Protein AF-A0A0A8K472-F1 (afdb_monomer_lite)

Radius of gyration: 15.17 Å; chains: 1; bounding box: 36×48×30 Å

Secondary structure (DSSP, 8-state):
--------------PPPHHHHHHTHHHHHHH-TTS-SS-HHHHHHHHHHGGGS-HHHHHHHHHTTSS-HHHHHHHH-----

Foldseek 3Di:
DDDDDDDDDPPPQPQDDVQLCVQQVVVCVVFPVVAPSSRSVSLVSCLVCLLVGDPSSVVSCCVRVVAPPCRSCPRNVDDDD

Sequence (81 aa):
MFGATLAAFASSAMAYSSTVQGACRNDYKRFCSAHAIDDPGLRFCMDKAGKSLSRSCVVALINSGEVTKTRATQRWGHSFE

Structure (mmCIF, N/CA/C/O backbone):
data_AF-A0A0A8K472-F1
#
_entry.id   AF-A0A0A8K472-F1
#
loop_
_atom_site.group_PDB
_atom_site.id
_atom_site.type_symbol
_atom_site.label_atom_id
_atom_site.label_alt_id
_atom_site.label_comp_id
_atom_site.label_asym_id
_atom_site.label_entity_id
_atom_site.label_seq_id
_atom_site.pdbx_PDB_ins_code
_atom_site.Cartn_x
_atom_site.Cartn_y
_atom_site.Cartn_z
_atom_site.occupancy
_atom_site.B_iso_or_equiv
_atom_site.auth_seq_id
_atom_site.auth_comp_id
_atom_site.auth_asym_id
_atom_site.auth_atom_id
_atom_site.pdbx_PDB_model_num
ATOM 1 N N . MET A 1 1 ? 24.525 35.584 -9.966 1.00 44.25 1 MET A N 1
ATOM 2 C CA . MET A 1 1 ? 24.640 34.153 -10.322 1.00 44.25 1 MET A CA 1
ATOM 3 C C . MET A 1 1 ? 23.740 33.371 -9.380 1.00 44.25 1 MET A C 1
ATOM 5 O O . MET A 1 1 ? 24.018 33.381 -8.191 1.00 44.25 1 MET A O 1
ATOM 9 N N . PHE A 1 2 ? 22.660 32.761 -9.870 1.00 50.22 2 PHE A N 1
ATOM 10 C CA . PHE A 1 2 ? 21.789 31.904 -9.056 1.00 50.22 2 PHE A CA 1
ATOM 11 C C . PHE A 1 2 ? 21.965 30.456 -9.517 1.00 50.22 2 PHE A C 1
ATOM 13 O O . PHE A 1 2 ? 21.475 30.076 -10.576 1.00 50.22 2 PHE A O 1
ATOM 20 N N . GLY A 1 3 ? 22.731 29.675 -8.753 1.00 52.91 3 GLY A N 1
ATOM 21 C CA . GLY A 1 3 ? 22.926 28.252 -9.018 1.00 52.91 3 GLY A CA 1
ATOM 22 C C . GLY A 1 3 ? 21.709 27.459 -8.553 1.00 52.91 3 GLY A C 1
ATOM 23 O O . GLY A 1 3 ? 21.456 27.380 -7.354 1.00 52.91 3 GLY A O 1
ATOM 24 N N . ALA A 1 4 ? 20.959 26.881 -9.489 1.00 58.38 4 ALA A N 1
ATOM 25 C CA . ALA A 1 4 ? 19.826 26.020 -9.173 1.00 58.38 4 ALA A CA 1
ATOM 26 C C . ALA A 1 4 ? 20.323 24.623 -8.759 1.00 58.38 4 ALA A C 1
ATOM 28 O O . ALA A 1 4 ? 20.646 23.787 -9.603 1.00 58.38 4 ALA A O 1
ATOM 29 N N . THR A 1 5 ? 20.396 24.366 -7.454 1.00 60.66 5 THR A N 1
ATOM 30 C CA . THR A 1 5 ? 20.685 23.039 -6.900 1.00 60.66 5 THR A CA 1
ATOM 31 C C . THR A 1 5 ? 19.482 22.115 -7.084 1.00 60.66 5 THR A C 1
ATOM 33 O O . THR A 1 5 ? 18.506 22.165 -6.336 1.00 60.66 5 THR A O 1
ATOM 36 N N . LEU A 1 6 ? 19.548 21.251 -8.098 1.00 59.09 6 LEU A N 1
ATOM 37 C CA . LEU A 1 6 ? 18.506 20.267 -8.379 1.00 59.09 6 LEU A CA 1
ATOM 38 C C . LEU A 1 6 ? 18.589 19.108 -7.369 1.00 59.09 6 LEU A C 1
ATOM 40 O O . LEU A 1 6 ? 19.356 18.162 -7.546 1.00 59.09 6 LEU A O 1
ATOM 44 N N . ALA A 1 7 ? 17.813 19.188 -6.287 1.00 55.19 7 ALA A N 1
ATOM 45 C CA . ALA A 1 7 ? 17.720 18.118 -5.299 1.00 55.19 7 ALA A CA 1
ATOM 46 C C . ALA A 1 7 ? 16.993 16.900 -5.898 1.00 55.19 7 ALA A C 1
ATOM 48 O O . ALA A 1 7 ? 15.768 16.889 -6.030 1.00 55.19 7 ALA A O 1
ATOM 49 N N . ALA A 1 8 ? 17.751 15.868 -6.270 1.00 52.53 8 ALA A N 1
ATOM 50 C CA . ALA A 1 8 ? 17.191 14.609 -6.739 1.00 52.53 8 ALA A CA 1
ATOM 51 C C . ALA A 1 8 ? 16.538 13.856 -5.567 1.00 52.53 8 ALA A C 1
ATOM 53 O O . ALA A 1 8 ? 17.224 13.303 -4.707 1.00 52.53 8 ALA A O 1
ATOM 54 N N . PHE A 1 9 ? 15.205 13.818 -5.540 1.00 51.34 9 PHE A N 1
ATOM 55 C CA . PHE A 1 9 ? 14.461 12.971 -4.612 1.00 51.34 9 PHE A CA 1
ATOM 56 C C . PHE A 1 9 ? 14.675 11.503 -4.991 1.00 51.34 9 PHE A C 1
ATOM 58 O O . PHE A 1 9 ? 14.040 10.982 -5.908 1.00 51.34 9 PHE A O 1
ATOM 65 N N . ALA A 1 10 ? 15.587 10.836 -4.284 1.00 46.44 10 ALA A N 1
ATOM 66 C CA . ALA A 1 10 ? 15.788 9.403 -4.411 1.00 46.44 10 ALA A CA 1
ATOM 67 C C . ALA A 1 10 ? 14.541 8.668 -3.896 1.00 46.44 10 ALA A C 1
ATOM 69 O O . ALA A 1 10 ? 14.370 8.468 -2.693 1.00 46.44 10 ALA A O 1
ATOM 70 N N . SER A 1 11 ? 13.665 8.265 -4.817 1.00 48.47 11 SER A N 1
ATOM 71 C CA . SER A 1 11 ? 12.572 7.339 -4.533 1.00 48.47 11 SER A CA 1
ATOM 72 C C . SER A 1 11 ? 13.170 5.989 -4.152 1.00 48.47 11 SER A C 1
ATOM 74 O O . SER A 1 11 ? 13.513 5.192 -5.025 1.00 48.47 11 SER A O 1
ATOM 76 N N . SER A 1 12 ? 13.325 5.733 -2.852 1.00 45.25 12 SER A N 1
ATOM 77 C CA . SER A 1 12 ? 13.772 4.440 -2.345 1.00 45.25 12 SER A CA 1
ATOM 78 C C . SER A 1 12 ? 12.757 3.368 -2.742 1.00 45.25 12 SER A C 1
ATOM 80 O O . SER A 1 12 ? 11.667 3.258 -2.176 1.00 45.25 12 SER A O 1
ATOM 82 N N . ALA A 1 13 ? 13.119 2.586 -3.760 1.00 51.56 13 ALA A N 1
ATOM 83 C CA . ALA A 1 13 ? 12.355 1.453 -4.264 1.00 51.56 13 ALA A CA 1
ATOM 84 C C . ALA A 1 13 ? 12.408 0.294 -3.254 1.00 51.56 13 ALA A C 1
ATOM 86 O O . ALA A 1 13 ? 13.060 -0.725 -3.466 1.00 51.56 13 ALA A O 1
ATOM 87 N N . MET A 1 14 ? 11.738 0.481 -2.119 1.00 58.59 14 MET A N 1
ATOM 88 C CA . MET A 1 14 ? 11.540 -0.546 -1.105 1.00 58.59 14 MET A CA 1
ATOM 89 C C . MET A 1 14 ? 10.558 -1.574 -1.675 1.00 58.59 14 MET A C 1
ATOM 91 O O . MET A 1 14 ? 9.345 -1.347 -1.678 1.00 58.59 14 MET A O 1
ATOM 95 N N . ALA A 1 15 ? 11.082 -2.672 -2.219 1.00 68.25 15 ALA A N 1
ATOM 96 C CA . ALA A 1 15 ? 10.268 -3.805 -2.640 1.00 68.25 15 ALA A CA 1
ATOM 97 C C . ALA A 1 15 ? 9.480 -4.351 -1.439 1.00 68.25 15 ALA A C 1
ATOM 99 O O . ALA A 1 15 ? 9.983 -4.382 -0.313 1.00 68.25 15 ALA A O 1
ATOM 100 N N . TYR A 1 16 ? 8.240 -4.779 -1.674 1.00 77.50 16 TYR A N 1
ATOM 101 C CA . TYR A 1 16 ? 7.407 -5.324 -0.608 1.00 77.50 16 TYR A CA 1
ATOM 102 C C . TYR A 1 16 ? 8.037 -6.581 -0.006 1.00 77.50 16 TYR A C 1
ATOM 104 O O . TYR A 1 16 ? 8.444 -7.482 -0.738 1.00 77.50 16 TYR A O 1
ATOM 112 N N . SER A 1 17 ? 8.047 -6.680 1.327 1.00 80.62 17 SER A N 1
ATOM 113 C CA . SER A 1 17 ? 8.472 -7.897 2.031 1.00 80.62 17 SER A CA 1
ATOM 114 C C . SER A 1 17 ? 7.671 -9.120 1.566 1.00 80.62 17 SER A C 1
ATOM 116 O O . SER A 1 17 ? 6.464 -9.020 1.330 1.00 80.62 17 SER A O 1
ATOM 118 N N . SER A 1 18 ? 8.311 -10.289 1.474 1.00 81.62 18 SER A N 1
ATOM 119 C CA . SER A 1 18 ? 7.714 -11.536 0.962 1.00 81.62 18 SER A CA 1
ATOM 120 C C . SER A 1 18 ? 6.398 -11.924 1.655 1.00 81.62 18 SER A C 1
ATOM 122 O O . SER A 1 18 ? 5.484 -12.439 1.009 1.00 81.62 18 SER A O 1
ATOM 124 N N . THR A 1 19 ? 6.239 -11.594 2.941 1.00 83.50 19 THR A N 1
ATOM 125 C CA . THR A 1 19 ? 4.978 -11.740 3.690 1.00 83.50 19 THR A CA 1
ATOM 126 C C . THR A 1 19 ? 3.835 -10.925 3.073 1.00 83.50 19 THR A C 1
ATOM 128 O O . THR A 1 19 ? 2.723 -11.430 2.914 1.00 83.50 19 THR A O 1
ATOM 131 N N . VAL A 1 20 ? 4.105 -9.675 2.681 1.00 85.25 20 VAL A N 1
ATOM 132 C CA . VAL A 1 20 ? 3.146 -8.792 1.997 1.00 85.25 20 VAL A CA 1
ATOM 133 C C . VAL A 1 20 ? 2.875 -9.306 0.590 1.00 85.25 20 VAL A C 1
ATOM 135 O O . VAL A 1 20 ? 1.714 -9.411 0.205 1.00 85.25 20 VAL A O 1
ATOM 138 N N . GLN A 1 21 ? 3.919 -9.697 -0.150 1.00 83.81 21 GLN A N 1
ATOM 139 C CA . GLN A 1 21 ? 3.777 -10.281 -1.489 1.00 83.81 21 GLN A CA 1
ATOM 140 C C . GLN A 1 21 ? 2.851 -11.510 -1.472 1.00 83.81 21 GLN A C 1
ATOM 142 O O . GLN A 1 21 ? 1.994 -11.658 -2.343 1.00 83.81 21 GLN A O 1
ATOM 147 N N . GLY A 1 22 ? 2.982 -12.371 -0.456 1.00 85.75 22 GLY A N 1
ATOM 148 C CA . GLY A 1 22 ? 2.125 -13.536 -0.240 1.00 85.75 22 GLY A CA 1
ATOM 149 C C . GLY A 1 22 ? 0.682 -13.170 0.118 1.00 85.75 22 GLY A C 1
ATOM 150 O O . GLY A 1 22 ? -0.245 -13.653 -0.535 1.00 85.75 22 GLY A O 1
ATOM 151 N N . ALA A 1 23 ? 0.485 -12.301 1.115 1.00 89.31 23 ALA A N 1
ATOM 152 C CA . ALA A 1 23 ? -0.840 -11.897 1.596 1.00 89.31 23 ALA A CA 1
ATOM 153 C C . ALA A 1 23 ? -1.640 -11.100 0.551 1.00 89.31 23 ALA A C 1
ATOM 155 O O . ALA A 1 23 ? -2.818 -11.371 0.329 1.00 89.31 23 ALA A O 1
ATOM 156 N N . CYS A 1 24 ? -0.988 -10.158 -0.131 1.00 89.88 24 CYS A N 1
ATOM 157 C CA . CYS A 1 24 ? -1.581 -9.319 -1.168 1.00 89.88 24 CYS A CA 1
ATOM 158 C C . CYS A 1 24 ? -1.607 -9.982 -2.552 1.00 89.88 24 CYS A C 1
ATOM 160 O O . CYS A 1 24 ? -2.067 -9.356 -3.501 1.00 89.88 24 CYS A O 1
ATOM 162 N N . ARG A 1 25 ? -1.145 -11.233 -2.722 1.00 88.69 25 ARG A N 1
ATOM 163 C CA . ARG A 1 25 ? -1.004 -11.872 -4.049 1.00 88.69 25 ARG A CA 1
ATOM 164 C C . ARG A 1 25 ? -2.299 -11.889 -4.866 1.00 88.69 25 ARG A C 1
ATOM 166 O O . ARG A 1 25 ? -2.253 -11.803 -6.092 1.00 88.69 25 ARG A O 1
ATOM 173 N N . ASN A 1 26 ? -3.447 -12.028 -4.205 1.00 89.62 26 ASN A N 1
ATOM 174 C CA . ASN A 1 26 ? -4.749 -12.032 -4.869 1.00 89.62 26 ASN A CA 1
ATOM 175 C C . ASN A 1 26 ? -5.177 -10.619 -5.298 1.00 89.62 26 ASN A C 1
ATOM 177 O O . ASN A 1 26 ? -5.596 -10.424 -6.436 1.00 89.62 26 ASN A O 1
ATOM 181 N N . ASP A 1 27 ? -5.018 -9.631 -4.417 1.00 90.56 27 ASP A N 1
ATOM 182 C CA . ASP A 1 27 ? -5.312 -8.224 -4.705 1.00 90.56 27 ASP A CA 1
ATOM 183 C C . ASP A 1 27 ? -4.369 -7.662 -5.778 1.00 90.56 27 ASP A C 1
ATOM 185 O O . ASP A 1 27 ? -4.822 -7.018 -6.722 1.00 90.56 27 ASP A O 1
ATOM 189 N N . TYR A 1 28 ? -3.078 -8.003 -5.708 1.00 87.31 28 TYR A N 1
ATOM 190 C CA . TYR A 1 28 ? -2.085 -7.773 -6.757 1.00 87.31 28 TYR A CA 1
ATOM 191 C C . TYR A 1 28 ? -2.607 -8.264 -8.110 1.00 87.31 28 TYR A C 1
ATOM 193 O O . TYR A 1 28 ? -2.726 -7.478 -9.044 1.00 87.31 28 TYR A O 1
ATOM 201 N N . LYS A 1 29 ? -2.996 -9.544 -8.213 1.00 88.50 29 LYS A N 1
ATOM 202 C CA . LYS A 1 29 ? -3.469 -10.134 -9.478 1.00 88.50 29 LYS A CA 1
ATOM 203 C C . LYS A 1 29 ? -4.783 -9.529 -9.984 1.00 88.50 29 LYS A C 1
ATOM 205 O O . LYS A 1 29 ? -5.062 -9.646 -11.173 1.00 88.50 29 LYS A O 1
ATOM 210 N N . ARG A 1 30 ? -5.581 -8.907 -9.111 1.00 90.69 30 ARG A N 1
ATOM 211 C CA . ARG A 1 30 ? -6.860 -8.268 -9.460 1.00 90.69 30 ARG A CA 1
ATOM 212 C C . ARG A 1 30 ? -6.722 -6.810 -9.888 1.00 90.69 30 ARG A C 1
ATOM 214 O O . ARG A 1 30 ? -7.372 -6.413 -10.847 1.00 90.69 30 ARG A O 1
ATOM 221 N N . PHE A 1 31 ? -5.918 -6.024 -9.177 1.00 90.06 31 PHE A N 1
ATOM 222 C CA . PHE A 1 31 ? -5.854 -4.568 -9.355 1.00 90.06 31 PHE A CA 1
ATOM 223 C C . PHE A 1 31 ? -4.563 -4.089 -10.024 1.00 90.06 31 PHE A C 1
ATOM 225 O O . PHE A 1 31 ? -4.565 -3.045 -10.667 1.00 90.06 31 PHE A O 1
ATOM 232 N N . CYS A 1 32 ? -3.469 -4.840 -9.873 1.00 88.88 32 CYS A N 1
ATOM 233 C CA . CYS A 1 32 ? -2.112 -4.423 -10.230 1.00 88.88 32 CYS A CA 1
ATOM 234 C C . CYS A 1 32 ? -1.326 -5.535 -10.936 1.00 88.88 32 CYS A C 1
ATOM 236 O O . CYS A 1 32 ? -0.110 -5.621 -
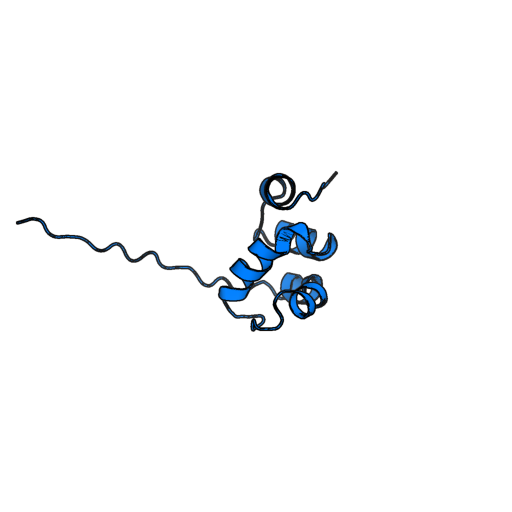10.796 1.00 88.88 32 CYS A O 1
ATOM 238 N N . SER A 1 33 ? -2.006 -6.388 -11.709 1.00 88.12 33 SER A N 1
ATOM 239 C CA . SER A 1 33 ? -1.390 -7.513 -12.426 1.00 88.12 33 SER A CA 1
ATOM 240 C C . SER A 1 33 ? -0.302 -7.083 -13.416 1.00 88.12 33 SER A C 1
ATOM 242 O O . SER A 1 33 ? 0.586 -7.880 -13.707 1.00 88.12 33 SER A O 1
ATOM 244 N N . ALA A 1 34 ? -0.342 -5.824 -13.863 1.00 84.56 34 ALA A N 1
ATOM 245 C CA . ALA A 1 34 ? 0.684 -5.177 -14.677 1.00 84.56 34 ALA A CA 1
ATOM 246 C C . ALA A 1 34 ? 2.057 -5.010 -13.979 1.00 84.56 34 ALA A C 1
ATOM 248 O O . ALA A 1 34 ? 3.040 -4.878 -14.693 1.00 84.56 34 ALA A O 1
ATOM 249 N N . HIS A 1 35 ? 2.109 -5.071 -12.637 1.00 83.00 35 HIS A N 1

┄┄┄┄┄┄┄┄┄┄┄┄┄┄┄┄┄┄┄┄

Exercise directions:
Retype, in the same exact form, the lines of the material above from the line holding "ATOM 22 C C" through the line holding "ATOM 25 C CA".

Result of this task:
ATOM 22 C C . GLY A 1 3 ? 21.709 27.459 -8.553 1.00 52.91 3 GLY A C 1
ATOM 23 O O . GLY A 1 3 ? 21.456 27.380 -7.354 1.00 52.91 3 GLY A O 1
ATOM 24 N N . ALA A 1 4 ? 20.959 26.881 -9.489 1.00 58.38 4 ALA A N 1
ATOM 25 C CA . ALA A 1 4 ? 19.826 26.020 -9.173 1.00 58.38 4 ALA A CA 1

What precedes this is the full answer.